High Resolution Anoscopy (HRA) is designed to detect pre-cancer, anal dysplasia, of the anal canal. The procedure is very similar to cervical colposcopy, which has been very successful in decreasing the incidence of cervical cancer.

How is an HRA Procedure Performed? 

HRA involves inserting a small plastic scope in the anal canal and inspecting the mucosa under high magnification. Early changes of HPV infection can be seen and diagnosed before they become cancerous. During the procedure you will be lying on a table. The provider places a small clear plastic tube called an anoscope in your rectum. The provider will look through a magnifying scope at the inside of your rectum. The provider will then use white vinegar to make anything abnormal stand out. Usually iodine is used a bit later to help the provider tell abnormal from normal.  At the end of the procedure the provider will take a very small biopsy of abnormal areas to send to the lab. This is the only way to tell for sure what is pre-cancer and what is not. You should not feel the biopsies at all.

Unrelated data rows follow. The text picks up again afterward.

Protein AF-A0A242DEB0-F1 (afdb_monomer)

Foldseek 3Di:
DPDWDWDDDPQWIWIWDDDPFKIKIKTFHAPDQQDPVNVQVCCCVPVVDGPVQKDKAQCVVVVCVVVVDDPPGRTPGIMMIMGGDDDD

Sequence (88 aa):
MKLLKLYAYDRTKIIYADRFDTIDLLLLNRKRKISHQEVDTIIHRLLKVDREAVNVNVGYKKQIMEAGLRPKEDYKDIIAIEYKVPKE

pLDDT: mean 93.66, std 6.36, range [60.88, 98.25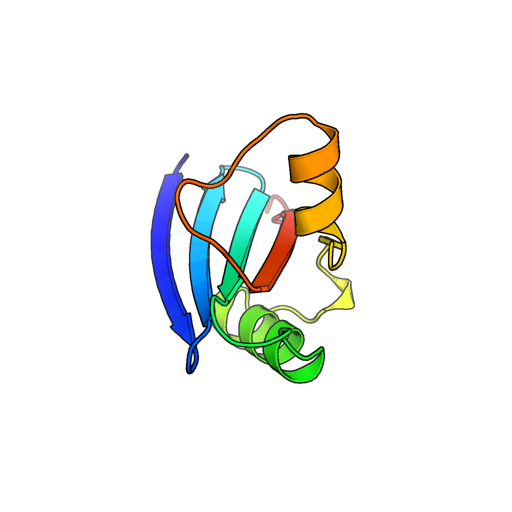]

Secondary structure (DSSP, 8-state):
--EEEEEEETTEEEEEEEETTEEEEEEEESSSPPPHHHHHHHHHHHHSS-GGGSEEETTHHHHHHHTT---SS--SEEEEEEEEPPP-

Nearest PDB structures (foldseek):
  1k3s-assembly1_A  TM=4.068E-01  e=1.869E-01  Salmonella enterica
  3rpx-assembly1_A  TM=7.996E-01  e=2.719E+00  Homo sapiens
  6szw-assembly1_A  TM=7.502E-01  e=3.238E+00  Homo sapiens
  1p32-assembly1_A  TM=7.261E-01  e=2.566E+00  Homo sapiens
  6szw-assembly1_B  TM=7.840E-01  e=3.856E+00  Homo sapiens

Mean predicted aligned error: 3.43 Å

Radius of gyration: 12.83 Å; Cα contacts (8 Å, |Δi|>4): 150; chains: 1; bounding box: 31×28×32 Å

Solvent-accessible surface area (backbone atoms only — not comparable to full-atom values): 5062 Å² total; per-residue (Å²): 118,81,45,77,50,81,50,73,55,96,76,32,38,31,43,39,39,34,36,97,56,34,38,37,38,42,39,39,16,57,84,45,76,81,49,70,68,58,51,46,52,49,41,38,71,75,70,72,43,61,67,89,70,39,51,75,37,79,59,40,49,59,54,41,47,74,72,68,50,74,70,97,60,81,54,62,25,33,33,39,34,43,31,70,55,80,84,130

Structure (mmCIF, N/CA/C/O backbone):
data_AF-A0A242DEB0-F1
#
_entry.id   AF-A0A242DEB0-F1
#
loop_
_atom_site.group_PDB
_atom_site.id
_atom_site.type_symbol
_atom_site.label_atom_id
_atom_site.label_alt_id
_atom_site.label_comp_id
_atom_site.label_asym_id
_atom_site.label_entity_id
_atom_site.label_seq_id
_atom_site.pdbx_PDB_ins_code
_atom_site.Cartn_x
_atom_site.Cartn_y
_atom_site.Cartn_z
_atom_site.occupancy
_atom_site.B_iso_or_equiv
_atom_site.auth_seq_id
_atom_site.auth_comp_id
_atom_site.auth_asym_id
_atom_site.auth_atom_id
_atom_site.pdbx_PDB_model_num
ATOM 1 N N . MET A 1 1 ? 2.489 3.314 -18.338 1.00 62.78 1 MET A N 1
ATOM 2 C CA . MET A 1 1 ? 1.507 3.502 -17.251 1.00 62.78 1 MET A CA 1
ATOM 3 C C . MET A 1 1 ? 0.194 3.861 -17.911 1.00 62.78 1 MET A C 1
ATOM 5 O O . MET A 1 1 ? 0.179 4.815 -18.679 1.00 62.78 1 MET A O 1
ATOM 9 N N . LYS A 1 2 ? -0.845 3.054 -17.706 1.00 79.50 2 LYS A N 1
ATOM 10 C CA . LYS A 1 2 ? -2.150 3.232 -18.349 1.00 79.50 2 LYS A CA 1
ATOM 11 C C . LYS A 1 2 ? -2.991 4.267 -17.603 1.00 79.50 2 LYS A C 1
ATOM 13 O O . LYS A 1 2 ? -3.725 5.024 -18.227 1.00 79.50 2 LYS A O 1
ATOM 18 N N . LEU A 1 3 ? -2.847 4.331 -16.278 1.00 88.62 3 LEU A N 1
ATOM 19 C CA . LEU A 1 3 ? -3.639 5.217 -15.433 1.00 88.62 3 LEU A CA 1
ATOM 20 C C . LEU A 1 3 ? -2.927 5.509 -14.104 1.00 88.62 3 LEU A C 1
ATOM 22 O O . LEU A 1 3 ? -2.362 4.611 -13.487 1.00 88.62 3 LEU A O 1
ATOM 26 N N . LEU A 1 4 ? -3.000 6.761 -13.647 1.00 93.56 4 LEU A N 1
ATOM 27 C CA . LEU A 1 4 ? -2.626 7.167 -12.292 1.00 93.56 4 LEU A CA 1
ATOM 28 C C . LEU A 1 4 ? -3.833 7.826 -11.633 1.00 93.56 4 LEU A C 1
ATOM 30 O O . LEU A 1 4 ? -4.416 8.755 -12.194 1.00 93.56 4 LEU A O 1
ATOM 34 N N . LYS A 1 5 ? -4.204 7.355 -10.445 1.00 95.88 5 LYS A N 1
ATOM 35 C CA . LYS A 1 5 ? -5.283 7.931 -9.640 1.00 95.88 5 LYS A CA 1
ATOM 36 C C . LYS A 1 5 ? -4.816 8.152 -8.209 1.00 95.88 5 LYS A C 1
ATOM 38 O O . LYS A 1 5 ? -3.981 7.418 -7.686 1.00 95.88 5 LYS A O 1
ATOM 43 N N . LEU A 1 6 ? -5.374 9.176 -7.576 1.00 96.56 6 LEU A N 1
ATOM 44 C CA . LEU A 1 6 ? -5.159 9.464 -6.165 1.00 96.56 6 LEU A CA 1
ATOM 45 C C . LEU A 1 6 ? -6.463 9.214 -5.422 1.00 96.56 6 LEU A C 1
ATOM 47 O O . LEU A 1 6 ? -7.505 9.755 -5.788 1.00 96.56 6 LEU A O 1
ATOM 51 N N . TYR A 1 7 ? -6.384 8.410 -4.372 1.00 96.44 7 TYR A N 1
ATOM 52 C CA . TYR A 1 7 ? -7.493 8.147 -3.470 1.00 96.44 7 TYR A CA 1
ATOM 53 C C . TYR A 1 7 ? -7.112 8.541 -2.046 1.00 96.44 7 TYR A C 1
ATOM 55 O O . TYR A 1 7 ? -5.940 8.730 -1.706 1.00 96.44 7 TYR A O 1
ATOM 63 N N . ALA A 1 8 ? -8.126 8.645 -1.198 1.00 95.31 8 ALA A N 1
ATOM 64 C CA . ALA A 1 8 ? -7.955 8.776 0.234 1.00 95.31 8 ALA A CA 1
ATOM 65 C C . ALA A 1 8 ? -8.907 7.812 0.940 1.00 95.31 8 ALA A C 1
ATOM 67 O O . ALA A 1 8 ? -10.056 7.645 0.528 1.00 95.31 8 ALA A O 1
ATOM 68 N N . TYR A 1 9 ? -8.418 7.198 2.009 1.00 95.38 9 TYR A N 1
ATOM 69 C CA . TYR A 1 9 ? -9.214 6.417 2.942 1.00 95.38 9 TYR A CA 1
ATOM 70 C C . TYR A 1 9 ? -8.854 6.875 4.356 1.00 95.38 9 TYR A C 1
ATOM 72 O O . TYR A 1 9 ? -7.709 6.725 4.782 1.00 95.38 9 TYR A O 1
ATOM 80 N N . ASP A 1 10 ? -9.803 7.510 5.050 1.00 90.88 10 ASP A N 1
ATOM 81 C CA . ASP A 1 10 ? -9.548 8.241 6.301 1.00 90.88 10 ASP A CA 1
ATOM 82 C C . ASP A 1 10 ? -8.359 9.223 6.157 1.00 90.88 10 ASP A C 1
ATOM 84 O O . ASP A 1 10 ? -8.458 10.241 5.471 1.00 90.88 10 ASP A O 1
ATOM 88 N N . ARG A 1 11 ? -7.214 8.915 6.778 1.00 93.00 11 ARG A N 1
ATOM 89 C CA . ARG A 1 11 ? -5.985 9.726 6.769 1.00 93.00 11 ARG A CA 1
ATOM 90 C C . ARG A 1 11 ? -4.873 9.118 5.916 1.00 93.00 11 ARG A C 1
ATOM 92 O O . ARG A 1 11 ? -3.772 9.673 5.880 1.00 93.00 11 ARG A O 1
ATOM 99 N N . THR A 1 12 ? -5.148 8.000 5.252 1.00 97.25 12 THR A N 1
ATOM 100 C CA . THR A 1 12 ? -4.222 7.321 4.350 1.00 97.25 12 THR A CA 1
ATOM 101 C C . THR A 1 12 ? -4.458 7.812 2.929 1.00 97.25 12 THR A C 1
ATOM 103 O O . THR A 1 12 ? -5.541 7.655 2.363 1.00 97.25 12 THR A O 1
ATOM 106 N N . LYS A 1 13 ? -3.430 8.429 2.347 1.00 97.31 13 LYS A N 1
ATOM 107 C CA . LYS A 1 13 ? -3.392 8.754 0.920 1.00 97.31 13 LYS A CA 1
ATOM 108 C C . LYS A 1 13 ? -2.982 7.502 0.159 1.00 97.31 13 LYS A C 1
ATOM 110 O O . LYS A 1 13 ? -2.095 6.782 0.605 1.00 97.31 13 LYS A O 1
ATOM 115 N N . ILE A 1 14 ? -3.610 7.257 -0.979 1.00 98.25 14 ILE A N 1
ATOM 116 C CA . ILE A 1 14 ? -3.363 6.067 -1.787 1.00 98.25 14 ILE A CA 1
ATOM 117 C C . ILE A 1 14 ? -3.019 6.535 -3.193 1.00 98.25 14 ILE A C 1
ATOM 119 O O . ILE A 1 14 ? -3.825 7.197 -3.850 1.00 98.25 14 ILE A O 1
ATOM 123 N N . ILE A 1 15 ? -1.819 6.198 -3.646 1.00 97.25 15 ILE A N 1
ATOM 124 C CA . ILE A 1 15 ? -1.426 6.354 -5.043 1.00 97.25 15 ILE A CA 1
ATOM 125 C C . ILE A 1 15 ? -1.756 5.044 -5.740 1.00 97.25 15 ILE A C 1
ATOM 127 O O . ILE A 1 15 ? -1.240 4.006 -5.347 1.00 97.25 15 ILE A O 1
ATOM 131 N N . TYR A 1 16 ? -2.619 5.103 -6.745 1.00 97.50 16 TYR A N 1
ATOM 132 C CA . TYR A 1 16 ? -3.008 3.971 -7.574 1.00 97.50 16 TYR A CA 1
ATOM 133 C C . TYR A 1 16 ? -2.336 4.116 -8.935 1.00 97.50 16 TYR A C 1
ATOM 135 O O . TYR A 1 16 ? -2.620 5.083 -9.648 1.00 97.50 16 TYR A O 1
ATOM 143 N N . ALA A 1 17 ? -1.470 3.177 -9.297 1.00 96.44 17 ALA A N 1
ATOM 144 C CA . ALA A 1 17 ? -0.780 3.153 -10.578 1.00 96.44 17 ALA A CA 1
ATOM 145 C C . ALA A 1 17 ? -1.123 1.865 -11.334 1.00 96.44 17 ALA A C 1
ATOM 147 O O . ALA A 1 17 ? -0.728 0.775 -10.940 1.00 96.44 17 ALA A O 1
ATOM 148 N N . ASP A 1 18 ? -1.846 2.008 -12.440 1.00 94.06 18 ASP A N 1
ATOM 149 C CA . ASP A 1 18 ? -2.147 0.924 -13.372 1.00 94.06 18 ASP A CA 1
ATOM 150 C C . ASP A 1 18 ? -1.046 0.853 -14.436 1.00 94.06 18 ASP A C 1
ATOM 152 O O . ASP A 1 18 ? -0.791 1.802 -15.203 1.00 94.06 18 ASP A O 1
ATOM 156 N N . ARG A 1 19 ? -0.371 -0.287 -14.472 1.00 90.31 19 ARG A N 1
ATOM 157 C CA . ARG A 1 19 ? 0.551 -0.711 -15.517 1.00 90.31 19 ARG A CA 1
ATOM 158 C C . ARG A 1 19 ? -0.101 -1.883 -16.255 1.00 90.31 19 ARG A C 1
ATOM 160 O O . ARG A 1 19 ? -0.900 -2.614 -15.695 1.00 90.31 19 ARG A O 1
ATOM 167 N N . PHE A 1 20 ? 0.281 -2.083 -17.516 1.00 85.31 20 PHE A N 1
ATOM 168 C CA . PHE A 1 20 ? -0.358 -3.064 -18.405 1.00 85.31 20 PHE A CA 1
ATOM 169 C C . PHE A 1 20 ? -0.575 -4.453 -17.780 1.00 85.31 20 PHE A C 1
ATOM 171 O O . PHE A 1 20 ? -1.634 -5.032 -17.985 1.00 85.31 20 PHE A O 1
ATOM 178 N N . ASP A 1 21 ? 0.390 -4.936 -16.993 1.00 91.81 21 ASP A N 1
ATOM 179 C CA . ASP A 1 21 ? 0.356 -6.267 -16.379 1.00 91.81 21 ASP A CA 1
ATOM 180 C C . ASP A 1 21 ? 0.200 -6.222 -14.844 1.00 91.81 21 ASP A C 1
ATOM 182 O O . ASP A 1 21 ? 0.042 -7.259 -14.197 1.00 91.81 21 ASP A O 1
ATOM 186 N N . THR A 1 22 ? 0.285 -5.037 -14.229 1.00 95.06 22 THR A N 1
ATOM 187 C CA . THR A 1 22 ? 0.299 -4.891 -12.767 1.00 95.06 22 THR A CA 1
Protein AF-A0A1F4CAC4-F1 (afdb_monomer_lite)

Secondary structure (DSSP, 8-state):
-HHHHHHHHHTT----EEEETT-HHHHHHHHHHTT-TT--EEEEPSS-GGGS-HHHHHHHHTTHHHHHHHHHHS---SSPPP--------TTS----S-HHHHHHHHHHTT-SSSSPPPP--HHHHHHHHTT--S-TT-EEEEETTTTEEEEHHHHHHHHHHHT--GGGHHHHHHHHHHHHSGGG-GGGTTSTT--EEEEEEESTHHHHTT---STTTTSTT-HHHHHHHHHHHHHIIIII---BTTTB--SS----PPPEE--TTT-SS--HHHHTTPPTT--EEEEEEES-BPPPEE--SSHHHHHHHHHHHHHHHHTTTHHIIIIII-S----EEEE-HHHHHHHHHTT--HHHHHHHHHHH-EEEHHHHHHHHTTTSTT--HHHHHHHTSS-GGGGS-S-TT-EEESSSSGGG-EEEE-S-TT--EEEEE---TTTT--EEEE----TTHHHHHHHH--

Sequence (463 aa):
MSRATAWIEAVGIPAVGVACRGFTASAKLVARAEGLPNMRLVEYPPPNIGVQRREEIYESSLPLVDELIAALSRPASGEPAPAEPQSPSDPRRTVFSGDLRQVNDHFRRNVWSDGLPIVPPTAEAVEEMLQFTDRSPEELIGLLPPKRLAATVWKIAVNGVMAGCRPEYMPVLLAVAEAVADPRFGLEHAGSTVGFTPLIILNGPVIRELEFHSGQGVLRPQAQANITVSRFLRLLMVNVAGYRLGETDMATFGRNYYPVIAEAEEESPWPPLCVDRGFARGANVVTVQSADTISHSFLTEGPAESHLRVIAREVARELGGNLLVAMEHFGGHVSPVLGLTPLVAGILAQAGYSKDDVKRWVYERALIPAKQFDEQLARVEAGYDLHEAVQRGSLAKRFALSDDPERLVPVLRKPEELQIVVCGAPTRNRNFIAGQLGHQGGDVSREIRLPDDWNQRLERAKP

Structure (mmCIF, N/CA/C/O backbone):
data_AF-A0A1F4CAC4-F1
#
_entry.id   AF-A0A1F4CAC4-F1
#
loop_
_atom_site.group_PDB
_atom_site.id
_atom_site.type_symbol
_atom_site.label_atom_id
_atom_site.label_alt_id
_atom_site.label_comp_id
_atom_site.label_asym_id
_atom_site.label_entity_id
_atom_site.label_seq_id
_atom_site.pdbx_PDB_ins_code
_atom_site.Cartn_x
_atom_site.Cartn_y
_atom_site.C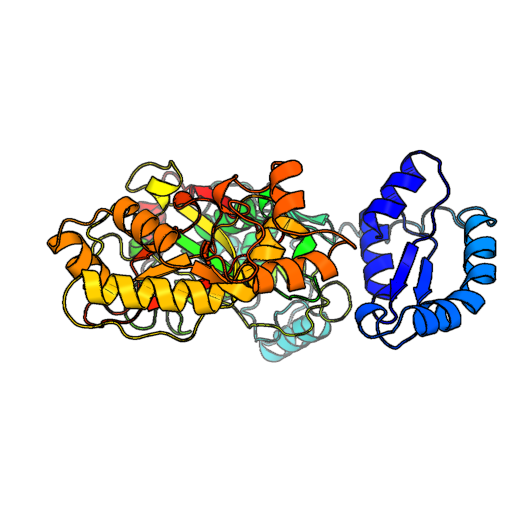artn_z
_atom_site.occupancy
_atom_site.B_iso_or_equiv
_atom_site.auth_seq_id
_atom_site.auth_comp_id
_atom_site.auth_asym_id
_atom_site.auth_atom_id
_atom_site.pdbx_PDB_model_num
ATOM 1 N N . MET A 1 1 ? 8.121 -11.864 17.102 1.00 84.81 1 MET A N 1
ATOM 2 C CA . MET A 1 1 ? 8.306 -12.345 18.487 1.00 84.81 1 MET A CA 1
ATOM 3 C C . MET A 1 1 ? 6.963 -12.583 19.184 1.00 84.81 1 MET A C 1
ATOM 5 O O . MET A 1 1 ? 6.611 -13.746 19.275 1.00 84.81 1 MET A O 1
ATOM 9 N N . SER A 1 2 ? 6.159 -11.572 19.555 1.00 88.69 2 SER A N 1
ATOM 10 C CA . SER A 1 2 ? 4.964 -11.794 20.407 1.00 88.69 2 SER A CA 1
ATOM 11 C C . SER A 1 2 ? 3.969 -12.839 19.891 1.00 88.69 2 SER A C 1
ATOM 13 O O . SER A 1 2 ? 3.494 -13.657 20.668 1.00 88.69 2 SER A O 1
ATOM 15 N N . ARG A 1 3 ? 3.684 -12.857 18.580 1.00 88.31 3 ARG A N 1
ATOM 16 C CA . ARG A 1 3 ? 2.798 -13.872 17.977 1.00 88.31 3 ARG A CA 1
ATOM 17 C C . ARG A 1 3 ? 3.368 -15.286 18.073 1.00 88.31 3 ARG A C 1
ATOM 19 O O . ARG A 1 3 ? 2.633 -16.219 18.355 1.00 88.31 3 ARG A O 1
ATOM 26 N N . ALA A 1 4 ? 4.677 -15.430 17.864 1.00 90.56 4 ALA A N 1
ATOM 27 C CA . ALA A 1 4 ? 5.354 -16.715 18.002 1.00 90.56 4 ALA A CA 1
ATOM 28 C C . ALA A 1 4 ? 5.305 -17.188 19.461 1.00 90.56 4 ALA A C 1
ATOM 30 O O . ALA A 1 4 ? 4.964 -18.336 19.708 1.00 90.56 4 ALA A O 1
ATOM 31 N N . THR A 1 5 ? 5.547 -16.292 20.424 1.00 91.38 5 THR A N 1
ATOM 32 C CA . THR A 1 5 ? 5.399 -16.592 21.856 1.00 91.38 5 THR A CA 1
ATOM 33 C C . THR A 1 5 ? 3.973 -17.036 22.190 1.00 91.38 5 THR A C 1
ATOM 35 O O . THR A 1 5 ? 3.803 -18.066 22.832 1.00 91.38 5 THR A O 1
ATOM 38 N N . ALA A 1 6 ? 2.954 -16.318 21.703 1.00 89.25 6 ALA A N 1
ATOM 39 C CA . ALA A 1 6 ? 1.549 -16.689 21.883 1.00 89.25 6 ALA A CA 1
ATOM 40 C C . ALA A 1 6 ? 1.221 -18.068 21.293 1.00 89.25 6 ALA A C 1
ATOM 42 O O . ALA A 1 6 ? 0.558 -18.868 21.944 1.00 89.25 6 ALA A O 1
ATOM 43 N N . TRP A 1 7 ? 1.733 -18.377 20.100 1.00 90.88 7 TRP A N 1
ATOM 44 C CA . TRP A 1 7 ? 1.528 -19.674 19.457 1.00 90.88 7 TRP A CA 1
ATOM 45 C C . TRP A 1 7 ? 2.205 -20.829 20.212 1.00 90.88 7 TRP A C 1
ATOM 47 O O . TRP A 1 7 ? 1.591 -21.875 20.402 1.00 90.88 7 TRP A O 1
ATOM 57 N N . ILE A 1 8 ? 3.438 -20.629 20.694 1.00 92.25 8 ILE A N 1
ATOM 58 C CA . ILE A 1 8 ? 4.178 -21.627 21.486 1.00 92.25 8 ILE A CA 1
ATOM 59 C C . ILE A 1 8 ? 3.475 -21.885 22.834 1.00 92.25 8 ILE A C 1
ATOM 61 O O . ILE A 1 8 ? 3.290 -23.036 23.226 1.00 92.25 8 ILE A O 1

Is the HRA Procedure Painful?

The procedure is not painful. Much like the Pap smear in women, the procedure is not comfortable but is not usually described as painful. The scope does produce a sensation of pressure when it is inserted. If patients are anxious, then they should bring a driver so that a mild sedative can be given beforehand at the clinic. The actual procedure itself is about 10-30 minutes, but the waiting time is usually at least an hour.  

After the procedure there is typically some mild soreness. If biopsies are taken then there may be some mild bleeding (usually just spots of blood on toilet paper), this goes away in a few days.

Is There Any Preparation I Should Undergo Before an HRA?

There is no preparation before the procedure. Please avoid enemas or anything to “clean out” the anal canal as that may wash away cells that we need to collect. Avoid placing anything in your anal canal for 24 hours prior to the procedure. If you need to use the restroom, do so immediately before the procedure (one is available in the clinic). Most people are worried about having a bowel movement during the procedure, but due to normal anal anatomy that essentially never happens.

Do I Need an HRA?

The HRA procedure is used to diagnose and treat anal dysplasia before it becomes cancerous. Anal dysplasia comes from HPV, a sexually transmitted virus that affects virtually everyone who has ever been sexually active. Fortunately, anal cancer is rare in the general population. Groups with a higher anal cancer incidence include:

  • Men and women who are HIV positive.
  • Men who have sex with men, HIV positive and HIV negative
  • People with a suppressed immune system, even if HIV negative

If any of the above descriptions fit you then you may want to consider HRA.

I’ve Had a Colonoscopy or Flexible Sigmoidoscopy, Do I Still Need an HRA?

The procedures are different and one does not take the place of the other. Colonoscopy and flexible sigmoidoscopy is used to diagnosed and prevent colon cancer. It involves a scope going several feet into the colon and minimal magnification. HRA is used to diagnosed and prevent anal cancer, which only involves the last few inches of the rectum. The scope only goes a few inches in and there is very high magnification.   

What is Hyfrecation?

Hyfrecation is a technique used to treat anal dysplasia and condyloma (warts). Hyfrecation involves using an electric current to destroy abnormal tissue (electrocautery). The procedure is very similar to HRA. Typically the provider uses a numbing injection (such as lidocaine) so that you will not feel the burning. Recovering afterwards takes a bit longer than a regular HRA procedure, but your provider will provide medications and instructions afterwards to help.